**What is needed:**
Take the data below and copy exactly the lines starting at the one with "ATOM 24 N N" and finishing at the one with "ATOM 48 C C", both included.

**Materials provided:**
══════════════════════════════

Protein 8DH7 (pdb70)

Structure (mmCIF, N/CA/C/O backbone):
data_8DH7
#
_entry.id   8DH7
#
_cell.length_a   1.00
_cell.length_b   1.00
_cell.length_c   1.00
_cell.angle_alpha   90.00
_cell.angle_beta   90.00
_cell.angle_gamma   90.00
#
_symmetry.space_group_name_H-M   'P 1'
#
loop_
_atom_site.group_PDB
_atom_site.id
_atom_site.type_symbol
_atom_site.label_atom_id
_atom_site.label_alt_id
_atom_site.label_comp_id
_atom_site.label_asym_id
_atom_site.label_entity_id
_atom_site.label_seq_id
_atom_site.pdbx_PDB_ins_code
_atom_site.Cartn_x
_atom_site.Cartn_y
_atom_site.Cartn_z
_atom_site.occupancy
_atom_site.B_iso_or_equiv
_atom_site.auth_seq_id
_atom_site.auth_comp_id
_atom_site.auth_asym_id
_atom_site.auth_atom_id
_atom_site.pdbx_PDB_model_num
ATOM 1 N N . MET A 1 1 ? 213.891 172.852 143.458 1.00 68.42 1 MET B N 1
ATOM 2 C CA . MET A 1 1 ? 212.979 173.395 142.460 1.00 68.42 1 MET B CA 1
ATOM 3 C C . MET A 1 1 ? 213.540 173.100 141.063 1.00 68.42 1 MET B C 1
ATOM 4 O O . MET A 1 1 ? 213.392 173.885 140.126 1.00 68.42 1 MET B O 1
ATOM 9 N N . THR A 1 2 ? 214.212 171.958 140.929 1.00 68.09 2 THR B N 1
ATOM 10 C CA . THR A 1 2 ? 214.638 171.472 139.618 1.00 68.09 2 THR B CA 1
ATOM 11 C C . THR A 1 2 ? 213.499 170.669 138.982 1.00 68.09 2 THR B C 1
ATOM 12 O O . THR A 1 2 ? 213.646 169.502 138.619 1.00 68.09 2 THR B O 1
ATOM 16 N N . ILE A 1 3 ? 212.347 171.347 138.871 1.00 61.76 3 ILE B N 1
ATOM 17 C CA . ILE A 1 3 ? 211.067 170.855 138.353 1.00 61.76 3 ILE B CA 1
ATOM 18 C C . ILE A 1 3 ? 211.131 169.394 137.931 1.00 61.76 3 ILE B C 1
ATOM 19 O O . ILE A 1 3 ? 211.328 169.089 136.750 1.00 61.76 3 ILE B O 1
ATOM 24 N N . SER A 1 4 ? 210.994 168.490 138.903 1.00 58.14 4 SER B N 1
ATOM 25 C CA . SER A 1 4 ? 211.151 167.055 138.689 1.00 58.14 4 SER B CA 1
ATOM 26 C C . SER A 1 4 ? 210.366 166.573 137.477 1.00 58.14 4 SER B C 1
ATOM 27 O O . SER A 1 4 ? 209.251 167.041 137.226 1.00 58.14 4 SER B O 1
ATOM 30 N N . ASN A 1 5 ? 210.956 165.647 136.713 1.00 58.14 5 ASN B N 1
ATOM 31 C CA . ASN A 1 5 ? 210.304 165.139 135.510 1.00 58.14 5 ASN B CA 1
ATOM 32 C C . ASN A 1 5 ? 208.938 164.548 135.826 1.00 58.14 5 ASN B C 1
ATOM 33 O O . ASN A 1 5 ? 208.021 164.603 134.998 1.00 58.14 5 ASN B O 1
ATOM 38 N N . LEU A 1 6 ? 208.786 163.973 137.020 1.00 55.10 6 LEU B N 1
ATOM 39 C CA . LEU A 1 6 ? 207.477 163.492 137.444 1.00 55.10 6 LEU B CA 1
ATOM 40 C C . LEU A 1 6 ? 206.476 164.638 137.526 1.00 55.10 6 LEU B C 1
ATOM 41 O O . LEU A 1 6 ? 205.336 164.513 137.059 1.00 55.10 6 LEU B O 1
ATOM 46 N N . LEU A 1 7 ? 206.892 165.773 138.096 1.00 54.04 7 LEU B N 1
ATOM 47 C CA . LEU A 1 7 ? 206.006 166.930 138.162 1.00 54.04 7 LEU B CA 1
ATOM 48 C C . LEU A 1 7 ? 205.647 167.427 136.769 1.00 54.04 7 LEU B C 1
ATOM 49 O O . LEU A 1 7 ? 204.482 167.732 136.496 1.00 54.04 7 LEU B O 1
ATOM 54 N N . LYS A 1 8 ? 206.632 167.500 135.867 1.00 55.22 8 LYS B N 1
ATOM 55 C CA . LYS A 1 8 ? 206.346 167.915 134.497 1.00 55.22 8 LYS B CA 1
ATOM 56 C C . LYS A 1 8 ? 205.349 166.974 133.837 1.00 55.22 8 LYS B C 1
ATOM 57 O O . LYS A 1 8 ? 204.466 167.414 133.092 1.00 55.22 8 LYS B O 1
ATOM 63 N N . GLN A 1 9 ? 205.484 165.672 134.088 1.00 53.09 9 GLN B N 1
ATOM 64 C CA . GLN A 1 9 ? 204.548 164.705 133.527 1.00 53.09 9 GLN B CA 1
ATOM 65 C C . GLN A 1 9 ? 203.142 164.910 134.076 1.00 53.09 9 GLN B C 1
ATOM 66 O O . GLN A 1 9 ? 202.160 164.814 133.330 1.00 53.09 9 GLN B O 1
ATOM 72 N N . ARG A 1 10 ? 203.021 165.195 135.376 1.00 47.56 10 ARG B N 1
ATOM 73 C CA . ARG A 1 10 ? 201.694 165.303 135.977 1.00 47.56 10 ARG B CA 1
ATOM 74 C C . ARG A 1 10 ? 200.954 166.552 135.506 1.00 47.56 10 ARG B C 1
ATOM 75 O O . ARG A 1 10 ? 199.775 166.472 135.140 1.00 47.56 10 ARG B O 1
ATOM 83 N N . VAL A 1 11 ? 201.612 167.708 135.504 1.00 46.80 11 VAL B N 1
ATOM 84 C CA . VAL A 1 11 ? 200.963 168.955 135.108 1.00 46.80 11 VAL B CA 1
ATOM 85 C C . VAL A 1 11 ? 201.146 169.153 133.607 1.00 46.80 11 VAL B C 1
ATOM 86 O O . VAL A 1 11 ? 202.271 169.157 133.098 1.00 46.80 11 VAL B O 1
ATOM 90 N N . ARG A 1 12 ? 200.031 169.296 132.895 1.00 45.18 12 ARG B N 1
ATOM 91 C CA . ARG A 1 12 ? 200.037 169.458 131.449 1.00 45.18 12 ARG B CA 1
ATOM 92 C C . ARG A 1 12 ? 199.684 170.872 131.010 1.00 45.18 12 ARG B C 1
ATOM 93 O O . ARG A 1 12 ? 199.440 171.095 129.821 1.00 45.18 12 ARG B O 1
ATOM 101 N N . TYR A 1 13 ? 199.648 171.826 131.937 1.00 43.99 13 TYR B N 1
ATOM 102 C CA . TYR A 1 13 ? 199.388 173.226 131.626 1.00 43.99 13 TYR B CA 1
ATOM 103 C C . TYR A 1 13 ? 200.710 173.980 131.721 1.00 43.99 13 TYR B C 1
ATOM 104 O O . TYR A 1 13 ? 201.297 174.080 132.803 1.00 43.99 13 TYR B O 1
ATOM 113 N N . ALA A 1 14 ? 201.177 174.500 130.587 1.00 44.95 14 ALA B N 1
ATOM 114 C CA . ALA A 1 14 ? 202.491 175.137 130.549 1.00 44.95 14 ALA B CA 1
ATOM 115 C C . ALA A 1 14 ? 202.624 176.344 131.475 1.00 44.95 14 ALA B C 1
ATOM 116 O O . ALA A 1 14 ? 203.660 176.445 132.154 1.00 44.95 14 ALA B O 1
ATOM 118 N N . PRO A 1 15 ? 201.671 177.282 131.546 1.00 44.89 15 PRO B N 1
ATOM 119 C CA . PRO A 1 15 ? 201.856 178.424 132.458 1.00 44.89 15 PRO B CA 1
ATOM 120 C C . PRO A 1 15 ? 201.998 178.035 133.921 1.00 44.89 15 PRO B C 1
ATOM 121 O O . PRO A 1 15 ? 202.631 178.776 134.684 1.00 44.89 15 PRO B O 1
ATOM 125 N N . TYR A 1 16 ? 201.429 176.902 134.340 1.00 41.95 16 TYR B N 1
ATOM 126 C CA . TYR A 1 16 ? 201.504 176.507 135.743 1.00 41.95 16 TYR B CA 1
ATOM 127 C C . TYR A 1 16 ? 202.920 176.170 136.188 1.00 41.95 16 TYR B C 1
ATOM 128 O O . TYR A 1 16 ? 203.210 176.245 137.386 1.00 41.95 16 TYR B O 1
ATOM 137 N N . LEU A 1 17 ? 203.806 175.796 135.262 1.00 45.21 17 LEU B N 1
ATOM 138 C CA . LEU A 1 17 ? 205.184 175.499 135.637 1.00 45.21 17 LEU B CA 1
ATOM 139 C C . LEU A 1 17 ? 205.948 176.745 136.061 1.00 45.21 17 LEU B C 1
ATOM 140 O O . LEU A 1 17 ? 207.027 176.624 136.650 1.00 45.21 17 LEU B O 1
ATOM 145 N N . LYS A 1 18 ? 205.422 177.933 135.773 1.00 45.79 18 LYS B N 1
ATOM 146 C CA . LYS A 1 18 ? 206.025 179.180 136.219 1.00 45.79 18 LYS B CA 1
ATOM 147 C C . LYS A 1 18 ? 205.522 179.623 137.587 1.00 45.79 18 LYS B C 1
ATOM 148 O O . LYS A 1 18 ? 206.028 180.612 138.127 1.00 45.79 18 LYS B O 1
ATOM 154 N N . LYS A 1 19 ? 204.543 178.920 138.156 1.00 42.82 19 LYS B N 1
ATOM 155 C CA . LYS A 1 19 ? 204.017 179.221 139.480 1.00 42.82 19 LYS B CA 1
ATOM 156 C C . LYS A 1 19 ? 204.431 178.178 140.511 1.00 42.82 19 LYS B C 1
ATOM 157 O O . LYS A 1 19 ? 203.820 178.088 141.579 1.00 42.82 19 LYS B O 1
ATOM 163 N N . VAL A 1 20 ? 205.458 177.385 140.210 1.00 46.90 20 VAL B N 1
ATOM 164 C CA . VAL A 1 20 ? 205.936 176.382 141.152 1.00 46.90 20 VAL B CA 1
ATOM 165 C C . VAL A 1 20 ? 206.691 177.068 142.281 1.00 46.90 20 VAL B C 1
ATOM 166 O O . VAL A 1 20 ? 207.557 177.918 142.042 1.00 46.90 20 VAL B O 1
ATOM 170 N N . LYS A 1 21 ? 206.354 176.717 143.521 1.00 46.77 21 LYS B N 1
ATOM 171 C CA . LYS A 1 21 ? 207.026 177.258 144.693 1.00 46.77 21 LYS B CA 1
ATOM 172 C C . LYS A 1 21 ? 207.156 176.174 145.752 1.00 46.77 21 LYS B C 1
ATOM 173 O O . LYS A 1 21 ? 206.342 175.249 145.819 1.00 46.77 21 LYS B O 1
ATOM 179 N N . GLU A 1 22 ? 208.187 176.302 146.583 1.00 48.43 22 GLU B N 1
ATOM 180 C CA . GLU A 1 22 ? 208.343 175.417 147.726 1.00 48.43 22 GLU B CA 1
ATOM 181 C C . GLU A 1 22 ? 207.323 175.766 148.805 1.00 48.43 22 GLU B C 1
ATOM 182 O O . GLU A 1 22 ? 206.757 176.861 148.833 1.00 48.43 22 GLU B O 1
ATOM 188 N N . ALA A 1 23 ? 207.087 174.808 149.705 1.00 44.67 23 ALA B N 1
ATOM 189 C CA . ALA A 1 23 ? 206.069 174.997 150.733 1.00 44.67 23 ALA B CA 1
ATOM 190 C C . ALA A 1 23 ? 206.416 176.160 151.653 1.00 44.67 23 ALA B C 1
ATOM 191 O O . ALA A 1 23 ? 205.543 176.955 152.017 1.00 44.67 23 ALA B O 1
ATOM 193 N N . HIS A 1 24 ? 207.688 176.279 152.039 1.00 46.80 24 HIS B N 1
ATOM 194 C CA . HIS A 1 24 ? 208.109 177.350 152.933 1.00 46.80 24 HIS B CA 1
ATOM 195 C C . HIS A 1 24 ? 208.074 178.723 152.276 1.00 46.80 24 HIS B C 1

══════════════════════════════

**Exercise answer:**
ATOM 24 N N . SER A 1 4 ? 210.994 168.490 138.903 1.00 58.14 4 SER B N 1
ATOM 25 C CA . SER A 1 4 ? 211.151 167.055 138.689 1.00 58.14 4 SER B CA 1
ATOM 26 C C . SER A 1 4 ? 210.366 166.573 137.477 1.00 58.14 4 SER B C 1
ATOM 27 O O . SER A 1 4 ? 209.251 167.041 137.226 1.00 58.14 4 SER B O 1
ATOM 30 N N . ASN A 1 5 ? 210.956 165.647 136.713 1.00 58.14 5 ASN B N 1
ATOM 31 C CA . ASN A 1 5 ? 210.304 165.139 135.510 1.00 58.14 5 ASN B CA 1
ATOM 32 C C . ASN A 1 5 ? 208.938 164.548 135.826 1.00 58.14 5 ASN B C 1
ATOM 33 O O . ASN A 1 5 ? 208.021 164.603 134.998 1.00 58.14 5 ASN B O 1
ATOM 38 N N . LEU A 1 6 ? 208.786 163.973 137.020 1.00 55.10 6 LEU B N 1
ATOM 39 C CA . LEU A 1 6 ? 207.477 163.492 137.444 1.00 55.10 6 LEU B CA 1
ATOM 40 C C . LEU A 1 6 ? 206.476 164.638 137.526 1.00 55.10 6 LEU B C 1
ATOM 41 O O . LEU A 1 6 ? 205.336 164.513 137.059 1.00 55.10 6 LEU B O 1
ATOM 46 N N . LEU A 1 7 ? 206.892 165.773 138.096 1.00 54.04 7 LEU B N 1
ATOM 47 C CA . LEU A 1 7 ? 206.006 166.930 138.162 1.00 54.04 7 LEU B CA 1
ATOM 48 C C . LEU A 1 7 ? 205.647 167.427 136.769 1.00 54.04 7 LEU B C 1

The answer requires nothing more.